A man of mass 60 kg is standing on a light weighing machine kept in a box of mass 30 kg. The box is hanging from a pulley fixed to athe ceiling through a light rope the other end of which is held by the man himself .if the manages to keep the box at restwhat is the weight shown in the machie ? what force should he exert on the rope to get his correct weight on the machine ??

To solve this problem, we need to analyze the forces acting on the man and the box. The scenario involves a man standing on a weighing machine inside a box that is suspended from a pulley. The man is holding the rope attached to the box, and he is trying to keep the box at rest. Let's break this down step by step.

Understanding the Forces at Play

First, we need to identify the forces acting on both the man and the box:

• The weight of the man (W_man) is given by the formula: W_man = mass × gravity = 60 kg × 9.81 m/s² = 588.6 N.
• The weight of the box (W_box) is: W_box = 30 kg × 9.81 m/s² = 294.3 N.

Analyzing the Situation

When the man pulls on the rope, he exerts a force that affects both his weight reading on the machine and the tension in the rope. If the box is at rest, the forces acting on it must be balanced. The tension (T) in the rope must equal the weight of the box:

T = W_box = 294.3 N.

Weight Shown on the Machine

The weighing machine measures the normal force (N) exerted by the man on the machine. When the man pulls on the rope, he is effectively reducing the force that he exerts on the machine. The normal force can be expressed as:

N = W_man - T.

Substituting the values we calculated:

N = 588.6 N - 294.3 N = 294.3 N.

Thus, the weight shown on the machine is 294.3 N.

Force Required to Maintain Correct Weight

If the man wants the weighing machine to show his actual weight (588.6 N), he needs to exert a force on the rope that compensates for the weight of the box.

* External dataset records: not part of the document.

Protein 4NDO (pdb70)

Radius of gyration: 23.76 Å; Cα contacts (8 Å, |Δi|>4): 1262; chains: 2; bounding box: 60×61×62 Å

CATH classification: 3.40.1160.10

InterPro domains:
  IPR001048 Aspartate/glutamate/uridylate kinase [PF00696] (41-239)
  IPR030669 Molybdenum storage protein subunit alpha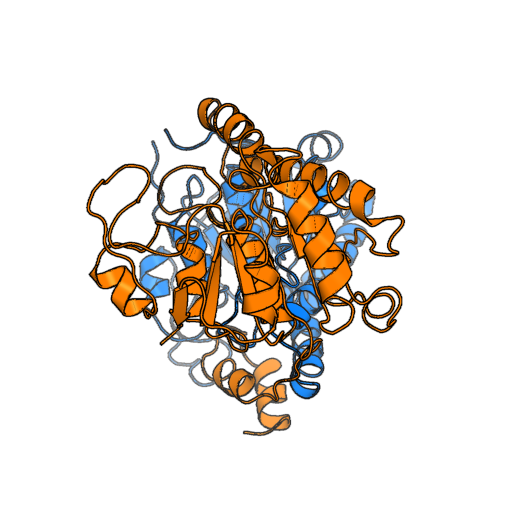/beta [PIRSF039097] (2-271)
  IPR030669 Molybdenum storage protein subunit alpha/beta [cd04255] (10-270)
  IPR036393 Acetylglutamate kinase-like superfamily [G3DSA:3.40.1160.10] (32-276)
  IPR036393 Acetylglutamate kinase-like superfamily [SSF53633] (42-270)

Solvent-accessible surface area: 20508 Å² total; per-residue (Å²): 126,58,75,60,72,16,67,105,13,0,60,119,37,29,15,11,10,64,98,0,51,63,6,0,70,64,21,66,80,105,89,34,30,62,92,1,1,0,0,11,3,2,4,109,12,0,14,51,118,32,172,91,5,12,94,57,3,10,96,19,0,27,50,5,25,155,120,41,70,0,0,0,0,0,0,12,10,69,86,2,105,119,54,5,76,99,4,37,72,113,19,35,11,4,4,28,0,1,39,55,0,23,56,2,0,73,86,0,2,43,92,5,5,136,63,0,66,184,54,36,2,47,70,32,76,55,3,1,100,12,68,103,24,7,78,73,90,127,18,13,0,0,0,11,33,1,17,3,34,0,49,3,0,4,58,28,25,89,155,41,23,53,0,11,24,59,7,3,0,0,0,0,2,10,0,7,8,6,0,1,126,45,1,0,0,0,24,22,34,66,2,3,40,67,42,85,45,125,115,40,213,134,22,83,72,18,86,130,6,11,0,90,91,0,89,93,129,52,12,90,88,60,32,4,15,78,10,0,0,56,10,0,59,48,4,80,13,6,104,84,2,15,0,0,14,4,70,55,104,16,13,0,56,81,1,13,68,52,80,133,34,11,0,10,0,23,2,121,252,70,4,86,100,55,14,66,100,0,29,0,0,13,0,5,4,77,0,8,53,135,26,58,134,7,15,94,60,4,18,76,16,0,99,122,2,3,102,75,27,91,0,0,0,0,0,0,8,12,51,88,3,19,96,33,0,10,66,2,1,96,114,1,40,8,10,1,13,0,6,37,68,0,13,57,31,0,6,87,3,0,84,83,0,6,71,86,2,59,113,52,44,1,67,38,14,101,36,82,25,1,11,97,88,4,51,112,53,3,89,87,31,93,0,3,0,0,4,1,8,5,9,3,65,58,26,6,34,12,43,36,18,1,0,36,14,18,6,5,0,0,0,1,10,1,0,13,14,8,0,2,64,12,3,7,0,0,20,44,20,49,1,0,45,67,20,34,42,109,4,98,80,141,80,140,23,158,67,31,68,81,12,16,3,87,80,9,51,154,54,147,31,33,12,37,2,9,65,11,0,6,71,4,1,75,18,14,71,9,6,42,130,0,11,0,0,14,10,56,55,99,34,62,2,27,14,9,13,137,65,90,92,47,3,0,30,0,96,6,66,17,172,92,136

Structure (mmCIF, N/CA/C/O backbone):
data_4NDO
#
_entry.id   4NDO
#
_cell.length_a   115.600
_cell.length_b   115.600
_cell.length_c   234.100
_cell.angle_alpha   90.00
_cell.angle_beta   90.00
_cell.angle_gamma   120.00
#
_symmetry.space_group_name_H-M   'P 63 2 2'
#
loop_
_entity.id
_entity.type
_entity.pdbx_description
1 polymer 'Molybdenum storage protein subunit beta'
2 polymer 'Molybdenum storage protein subunit alpha'
3 non-polymer "ADENOSINE-5'-TRIPHOSPHATE"
4 non-polymer 'bis(mu4-oxo)-tetrakis(mu3-oxo)-hexakis(mu2-oxo)-hexadecaoxo-octamolybdenum (VI)'
5 non-polymer 'MOLYBDENUM ATOM'
6 non-polymer 'PHOSPHATE ION'
7 non-polymer 'MAGNESIUM ION'
8 non-polymer '(mu3-oxo)-tris(mu2-oxo)-nonakisoxo-trimolybdenum (VI)'
9 water water
#
loop_
_atom_site.group_PDB
_atom_site.id
_atom_site.type_symbol
_atom_site.label_atom_id
_atom_site.label_alt_id
_atom_site.label_comp_id
_atom_site.label_asym_id
_atom_site.label_entity_id
_atom_site.label_seq_id
_atom_site.pdbx_PDB_ins_code
_atom_site.Cartn_x
_atom_site.Cartn_y
_atom_site.Cartn_z
_atom_site.occupancy
_atom_site.B_iso_or_equiv
_atom_site.auth_seq_id
_atom_site.auth_comp_id
_atom_site.auth_asym_id
_atom_site.auth_atom_id
_atom_site.pdbx_PDB_model_num
ATOM 1 N N . ASN A 1 3 ? 15.472 28.016 15.156 1.00 77.26 3 ASN B N 1
ATOM 2 C CA . ASN A 1 3 ? 16.779 28.525 15.574 1.00 76.89 3 ASN B CA 1
ATOM 3 C C . ASN A 1 3 ? 17.165 29.889 14.980 1.00 76.41 3 ASN B C 1
ATOM 4 O O . ASN A 1 3 ? 16.852 30.191 13.823 1.00 77.21 3 ASN B O 1
ATOM 9 N N . SER A 1 4 ? 17.830 30.707 15.794 1.00 74.67 4 SER B N 1
ATOM 10 C CA . SER A 1 4 ? 18.260 32.045 15.395 1.00 72.89 4 SER B CA 1
ATOM 11 C C . SER A 1 4 ? 19.431 32.465 16.273 1.00 71.18 4 SER B C 1
ATOM 12 O O . SER A 1 4 ? 19.619 31.905 17.366 1.00 71.17 4 SER B O 1
ATOM 15 N N . THR A 1 5 ? 20.223 33.426 15.797 1.00 69.35 5 THR B N 1
ATOM 16 C CA . THR A 1 5 ? 21.213 34.037 16.664 1.00 67.70 5 THR B CA 1
ATOM 17 C C . THR A 1 5 ? 20.501 34.463 17.937 1.00 65.89 5 THR B C 1
ATOM 18 O O . THR A 1 5 ? 20.940 34.143 19.047 1.00 66.18 5 THR B O 1
ATOM 22 N N . ALA A 1 6 ? 19.389 35.174 17.750 1.00 63.29 6 ALA B N 1
ATOM 23 C CA . ALA A 1 6 ? 18.637 35.756 18.851 1.00 61.92 6 ALA B CA 1
ATOM 24 C C . ALA A 1 6 ? 18.249 34.722 19.890 1.00 61.30 6 ALA B C 1
ATOM 25 O O . ALA A 1 6 ? 18.437 34.936 21.094 1.00 61.72 6 ALA B O 1
ATOM 27 N N . GLU A 1 7 ? 17.690 33.611 19.421 1.00 60.08 7 GLU B N 1
ATOM 28 C CA . GLU A 1 7 ? 17.335 32.507 20.298 1.00 59.09 7 GLU B CA 1
ATOM 29 C C . GLU A 1 7 ? 18.581 32.004 21.049 1.00 54.91 7 GLU B C 1
ATOM 30 O O . GLU A 1 7 ? 18.532 31.756 22.263 1.00 54.51 7 GLU B O 1
ATOM 36 N N . LEU A 1 8 ? 19.689 31.875 20.320 1.00 51.20 8 LEU B N 1
ATOM 37 C CA . LEU A 1 8 ? 20.943 31.387 20.903 1.00 47.36 8 LEU B CA 1
ATOM 38 C C . LEU A 1 8 ? 21.514 32.372 21.916 1.00 47.95 8 LEU B C 1
ATOM 39 O O . LEU A 1 8 ? 21.942 31.983 23.009 1.00 44.57 8 LEU B O 1
ATOM 44 N N . GLU A 1 9 ? 21.546 33.647 21.536 1.00 51.34 9 GLU B N 1
ATOM 45 C CA . GLU A 1 9 ? 22.114 34.660 22.418 1.00 54.03 9 GLU B CA 1
ATOM 46 C C . GLU A 1 9 ? 21.258 34.785 23.688 1.00 52.86 9 GLU B C 1
ATOM 47 O O . GLU A 1 9 ? 21.804 34.895 24.792 1.00 51.89 9 GLU B O 1
ATOM 53 N N . GLU A 1 10 ? 19.936 34.698 23.542 1.00 51.15 10 GLU B N 1
ATOM 54 C CA . GLU A 1 10 ? 19.056 34.723 24.708 1.00 50.65 10 GLU B CA 1
ATOM 55 C C . GLU A 1 10 ? 19.290 33.523 25.626 1.00 46.52 10 GLU B C 1
ATOM 56 O O . GLU A 1 10 ? 19.364 33.659 26.849 1.00 46.47 10 GLU B O 1
ATOM 62 N N . LEU A 1 11 ? 19.436 32.345 25.041 1.00 42.97 11 LEU B N 1
ATOM 63 C CA . LEU A 1 11 ? 19.717 31.162 25.843 1.00 40.14 11 LEU B CA 1
ATOM 64 C C . LEU A 1 11 ? 21.066 31.266 26.522 1.00 37.26 11 LEU B C 1
ATOM 65 O O . LEU A 1 11 ? 21.219 30.864 27.684 1.00 35.83 11 LEU B O 1
ATOM 70 N N . LEU A 1 12 ? 22.067 31.765 25.787 1.00 36.17 12 LEU B N 1
ATOM 71 C CA . LEU A 1 12 ? 23.422 31.889 26.313 1.00 35.33 12 LEU B CA 1
ATOM 72 C C . LEU A 1 12 ? 23.468 32.854 27.504 1.00 36.41 12 LEU B C 1
ATOM 73 O O . LEU A 1 12 ? 24.290 32.707 28.403 1.00 35.09 12 LEU B O 1
ATOM 78 N N . MET A 1 13 ? 22.590 33.843 27.514 1.00 39.57 13 MET B N 1
ATOM 79 C CA . MET A 1 13 ? 22.537 34.763 28.641 1.00 43.66 13 MET B CA 1
ATOM 80 C C . MET A 1 13 ? 21.704 34.252 29.828 1.00 45.98 13 MET B C 1
ATOM 81 O O . MET A 1 13 ? 22.028 34.529 30.997 1.00 46.96 13 MET B O 1
ATOM 86 N N . GLN A 1 14 ? 20.662 33.478 29.545 1.00 46.97 14 GLN B N 1
ATOM 87 C CA A GLN A 1 14 ? 19.667 33.167 30.568 0.61 47.83 14 GLN B CA 1
ATOM 88 C CA B GLN A 1 14 ? 19.656 33.166 30.558 0.39 47.76 14 GLN B CA 1
ATOM 89 C C . GLN A 1 14 ? 19.731 31.769 31.200 1.00 46.77 14 GLN B C 1
ATOM 90 O O . GLN A 1 14 ? 19.026 31.495 32.185 1.00 47.93 14 GLN B O 1
ATOM 101 N N . ARG A 1 15 ? 20.537 30.876 30.642 1.00 42.28 15 ARG B N 1
ATOM 102 C CA . ARG A 1 15 ? 20.606 29.507 31.159 1.00 39.18 15 ARG B CA 1
ATOM 103 C C . ARG A 1 15 ? 22.013 29.113 31.541 1.00 37.43 15 ARG B C 1
ATOM 104 O O . ARG A 1 15 ? 22.990 29.781 31.186 1.00 37.69 15 ARG B O 1
ATOM 112 N N . SER A 1 16 ? 22.113 27.989 32.250 1.00 34.10 16 SER B N 1
ATOM 113 C CA . SER A 1 16 ? 23.394 27.344 32.438 1.00 30.14 16 SER B CA 1
ATOM 114 C C . SER A 1 16 ? 23.854 26.734 31.116 1.00 28.33 16 SER B C 1
ATOM 115 O O . SER A 1 16 ? 23.038 26.288 30.296 1.00 27.41 16 SER B O 1
ATOM 118 N N . LEU A 1 17 ? 25.162 26.675 30.929 1.00 26.50 17 LEU B N 1
ATOM 119 C CA . LEU A 1 17 ? 25.733 26.029 29.738 1.00 26.24 17 LEU B CA 1
ATOM 120 C C . LEU A 1 17 ? 25.342 24.547 29.724 1.00 27.69 17 LEU B C 1
ATOM 121 O O . LEU A 1 17 ? 25.458 23.900 28.706 1.00 27.84 17 LEU B O 1
ATOM 126 N N . THR A 1 18 ? 24.889 24.007 30.867 1.00 28.35 18 THR B N 1
ATOM 127 C CA . THR A 1 18 ? 24.469 22.588 30.967 1.00 28.53 18 THR B CA 1
ATOM 128 C C . THR A 1 18 ? 23.032 22.388 30.490 1.00 30.71 18 THR B C 1
ATOM 129 O O . THR A 1 18 ? 22.547 21.239 30.409 1.00 30.57 18 THR B O 1
ATOM 133 N N . ASP A 1 19 ? 22.320 23.488 30.212 1.00 30.77 19 ASP B N 1
ATOM 134 C CA . ASP A 1 19 ? 20.927 23.385 29.775 1.00 32.00 19 ASP B CA 1
ATOM 135 C C . ASP A 1 19 ? 20.839 22.782 28.361 1.00 32.10 19 ASP B C 1
ATOM 136 O O . ASP A 1 19 ? 21.478 23.244 27.434 1.00 32.47 19 ASP B O 1
ATOM 141 N N . PRO A 1 20 ? 20.087 21.691 28.225 1.00 33.70 20 PRO B N 1
ATOM 142 C CA A PRO A 1 20 ? 19.881 20.979 26.959 0.58 34.71 20 PRO B CA 1
ATOM 143 C CA B PRO A 1 20 ? 19.867 20.979 26.963 0.42 34.63 20 PRO B CA 1
ATOM 144 C C . PRO A 1 20 ? 19.413 21.908 25.855 1.00 35.23 20 PRO B C 1
ATOM 145 O O . PRO A 1 20 ? 19.806 21.683 24.712 1.00 35.95 20 PRO B O 1
ATOM 152 N N . GLN A 1 21 ? 18.607 22.906 26.190 1.00 35.84 21 GLN B N 1
ATOM 153 C CA . GLN A 1 21 ? 18.040 23.789 25.181 1.00 37.64 21 GLN B CA 1
ATOM 154 C C . GLN A 1 21 ? 19.148 24.689 24.605 1.00 34.75 21 GLN B C 1
ATOM 155 O O . GLN A 1 21 ? 19.194 25.009 23.401 1.00 35.52 21 GLN B O 1
ATOM 161 N N . LEU A 1 22 ? 20.059 25.090 25.476 1.00 32.66 22 LEU B N 1
ATOM 162 C CA A LEU A 1 22 ? 21.216 25.881 25.055 0.80 30.15 22 LEU B CA 1
ATOM 163 C CA B LEU A 1 22 ? 21.212 25.868 25.058 0.20 31.60 22 LEU B CA 1
ATOM 164 C C . LEU A 1 22 ? 22.178 25.012 24.232 1.00 31.67 22 LEU B C 1
ATOM 165 O O . LEU A 1 22 ? 22.661 25.418 23.154 1.00 32.30 22 LEU B O 1
ATOM 174 N N . GLN A 1 23 ? 22.508 23.830 24.755 1.00 31.31 23 GLN B N 1
ATOM 175 C CA . GLN A 1 23 ? 23.375 22.905 24.040 1.00 30.74 23 GLN B CA 1
ATOM 176 C C . GLN A 1 23 ? 22.875 22.642 22.627 1.00 30.34 23 GLN B C 1
ATOM 177 O O . GLN A 1 23 ? 23.671 22.565 21.664 1.00 31.00 23 GLN B O 1
ATOM 183 N N . ALA A 1 24 ? 21.566 22.467 22.508 1.00 31.64 24 ALA B N 1
ATOM 184 C CA . ALA A 1 24 ? 20.994 22.216 21.177 1.00 32.24 24 ALA B CA 1
ATOM 185 C C . ALA A 1 24 ? 21.066 23.424 20.248 1.00 34.31 24 ALA B C 1
ATOM 186 O O . ALA A 1 24 ? 21.257 23.292 19.027 1.00 34.32 24 ALA B O 1
ATOM 188 N N . ALA A 1 25 ? 20.814 24.601 20.799 1.00 34.37 25 ALA B N 1
ATOM 189 C CA . ALA A 1 25 ? 20.911 25.809 19.974 1.00 34.41 25 ALA B CA 1
ATOM 190 C C . ALA A 1 25 ? 22.359 26.045 19.497 1.00 32.76 25 ALA B C 1
ATOM 191 O O . ALA A 1 25 ? 22.590 26.453 18.343 1.00 33.68 25 ALA B O 1
ATOM 193 N N . ALA A 1 26 ? 23.330 25.789 20.366 1.00 30.88 26 ALA B N 1
ATOM 194 C CA . ALA A 1 26 ? 24.724 25.936 19.964 1.00 29.67 26 ALA B CA 1
ATOM 195 C C . ALA A 1 26 ? 25.079 24.949 18.826 1.00 30.28 26 ALA B C 1
ATOM 196 O O . ALA A 1 26 ? 25.902 25.249 17.965 1.00 28.99 26 ALA B O 1
ATOM 198 N N . ALA A 1 27 ? 24.473 23.764 18.827 1.00 31.76 27 ALA B N 1
ATOM 199 C CA . ALA A 1 27 ? 24.856 22.732 17.846 1.00 32.35 27 ALA B CA 1
ATOM 200 C C . ALA A 1 27 ? 24.459 23.119 16.429 1.00 31.57 27 ALA B C 1
ATOM 201 O O . ALA A 1 27 ? 24.979 22.573 15.457 1.00 32.26 27 ALA B O 1
ATOM 203 N N . ALA A 1 28 ? 23.508 24.041 16.331 1.00 30.85 28 ALA B N 1
ATOM 204 C CA . ALA A 1 28 ? 23.017 24.512 15.051 1.00 31.60 28 ALA B CA 1
ATOM 205 C C . ALA A 1 28 ? 23.903 25.614 14.447 1.00 30.51 28 ALA B C 1
ATOM 206 O O . ALA A 1 28 ? 23.642 26.093 13.342 1.00 29.34 28 ALA B O 1
ATOM 208 N N . ALA A 1 29 ? 24.915 26.041 15.188 1.00 28.53 29 ALA B N 1
ATOM 209 C CA . ALA A 1 29 ? 25.850 27.076 14.708 1.00 27.88 29 ALA B CA 1
ATOM 210 C C . ALA A 1 29 ? 26.602 26.662 13.450 1.00 27.32 29 ALA B C 1
ATOM 211 O O . ALA A 1 29 ? 26.868 25.462 13.218 1.00 27.13 29 ALA B O 1
ATOM 213 N N . ALA A 1 30 ? 26.976 27.657 12.644 1.00 25.88 30 ALA B N 1
ATOM 214 C CA . ALA A 1 30 ? 27.858 27.429 11.498 1.00 27.06 30 ALA B CA 1
ATOM 215 C C . ALA A 1 30 ? 29.155 26.762 11.892 1.00 24.75 30 ALA B C 1
ATOM 216 O O . ALA A 1 30 ? 29.594 26.846 13.032 1.00 24.12 30 ALA B O 1
ATOM 218 N N . ASP A 1 31 ? 29.797 26.119 10.934 1.00 24.82 31 ASP B N 1
ATOM 219 C CA . ASP A 1 31 ? 30.972 25.317 11.168 1.00 25.49 31 ASP B CA 1
ATOM 220 C C . ASP A 1 31 ? 32.106 25.749 10.247 1.00 24.91 31 ASP B C 1
ATOM 221 O O . ASP A 1 31 ? 32.157 25.356 9.059 1.00 26.91 31 ASP B O 1
ATOM 226 N N . PHE A 1 32 ? 32.985 26.581 10.776 1.00 22.97 32 PHE B N 1
ATOM 227 C CA . PHE A 1 32 ? 34.170 27.053 10.076 1.00 22.83 32 PHE B CA 1
ATOM 228 C C . PHE A 1 32 ? 35.350 26.092 10.240 1.00 22.51 32 PHE B C 1
ATOM 229 O O . PHE A 1 32 ? 35.710 25.726 11.370 1.00 24.31 32 PHE B O 1
ATOM 237 N N . ARG A 1 33 ? 35.994 25.727 9.143 1.00 22.13 33 ARG B N 1
ATOM 238 C CA . ARG A 1 33 ? 37.210 24.922 9.184 1.00 21.35 33 ARG B CA 1
ATOM 239 C C . ARG A 1 33 ? 38.397 25.869 9.053 1.00 20.41 33 ARG B C 1
ATOM 240 O O . ARG A 1 33 ? 38.532 26.614 8.075 1.00 21.63 33 ARG B O 1
ATOM 248 N N . ILE A 1 34 ? 39.276 25.836 10.044 1.00 18.92 34 ILE B N 1
ATOM 249 C CA . ILE A 1 34 ? 40.368 26.811 10.097 1.00 18.75 34 ILE B CA 1
ATOM 250 C C . ILE A 1 34 ? 41.484 26.524 9.099 1.00 19.73 34 ILE B C 1
ATOM 251 O O . ILE A 1 34 ? 41.979 27.442 8.433 1.00 20.42 34 ILE B O 1
ATOM 256 N N . LEU A 1 35 ? 41.859 25.252 8.979 1.00 20.60 35 LEU B N 1
ATOM 257 C CA A LEU A 1 35 ? 42.952 24.836 8.076 0.60 21.44 35 LEU B CA 1
ATOM 258 C CA B LEU A 1 35 ? 42.944 24.831 8.096 0.40 21.46 35 LEU B CA 1
ATOM 259 C C . LEU A 1 35 ? 42.517 23.645 7.248 1.00 21.08 35 LEU B C 1
ATOM 260 O O . LEU A 1 35 ? 43.063 22.539 7.396 1.00 21.22 35 LEU B O 1
ATOM 269 N N . PRO A 1 36 ? 41.533 23.846 6.382 1.00 22.06 36 PRO B N 1
ATOM 270 C CA . PRO A 1 36 ? 40.904 22.707 5.726 1.00 22.64 36 PRO B CA 1
ATOM 271 C C . PRO A 1 36 ? 41.808 21.976 4.743 1.00 24.08 36 PRO B C 1
ATOM 272 O O . PRO A 1 36 ? 41.481 20.833 4.470 1.00 26.19 36 PRO B O 1
ATOM 276 N N . ASP A 1 37 ? 42.869 22.586 4.222 1.00 23.33 37 ASP B N 1
ATOM 277 C CA . ASP A 1 37 ? 43.684 21.913 3.205 1.00 25.21 37 ASP B CA 1
ATOM 278 C C . ASP A 1 37 ? 44.923 21.235 3.767 1.00 25.16 37 ASP B C 1
ATOM 279 O O . ASP A 1 37 ? 45.782 20.771 3.026 1.00 27.89 37 ASP B O 1
ATOM 284 N N . ALA A 1 38 ? 45.035 21.180 5.088 1.00 23.84 38 ALA B N 1
ATOM 285 C CA . ALA A 1 38 ? 46.206 20.566 5.704 1.00 23.28 38 ALA B CA 1
ATOM 286 C C . ALA A 1 38 ? 45.924 19.115 6.071 1.00 22.25 38 ALA B C 1
ATOM 287 O O . ALA A 1 38 ? 44.785 18.737 6.317 1.00 23.16 38 ALA B O 1
ATOM 289 N N . THR A 1 39 ? 46.979 18.313 6.120 1.00 22.44 39 THR B N 1
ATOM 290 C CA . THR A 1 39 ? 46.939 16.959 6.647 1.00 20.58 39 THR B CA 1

In this case, he would need to exert a force equal to the weight of the box:

Force exerted (F) = W_box = 294.3 N.

By pulling with this force, the tension in the rope will equal the weight of the box, and the normal force on the weighing machine will equal his actual weight.

Summary of Findings

In summary, when the man keeps the box at rest, the weighing machine shows a weight of 294.3 N. To have the machine display his correct weight of 588.6 N, he must exert a force of 294.3 N on the rope. This balance of forces is crucial in understanding how tension and weight interact in this system.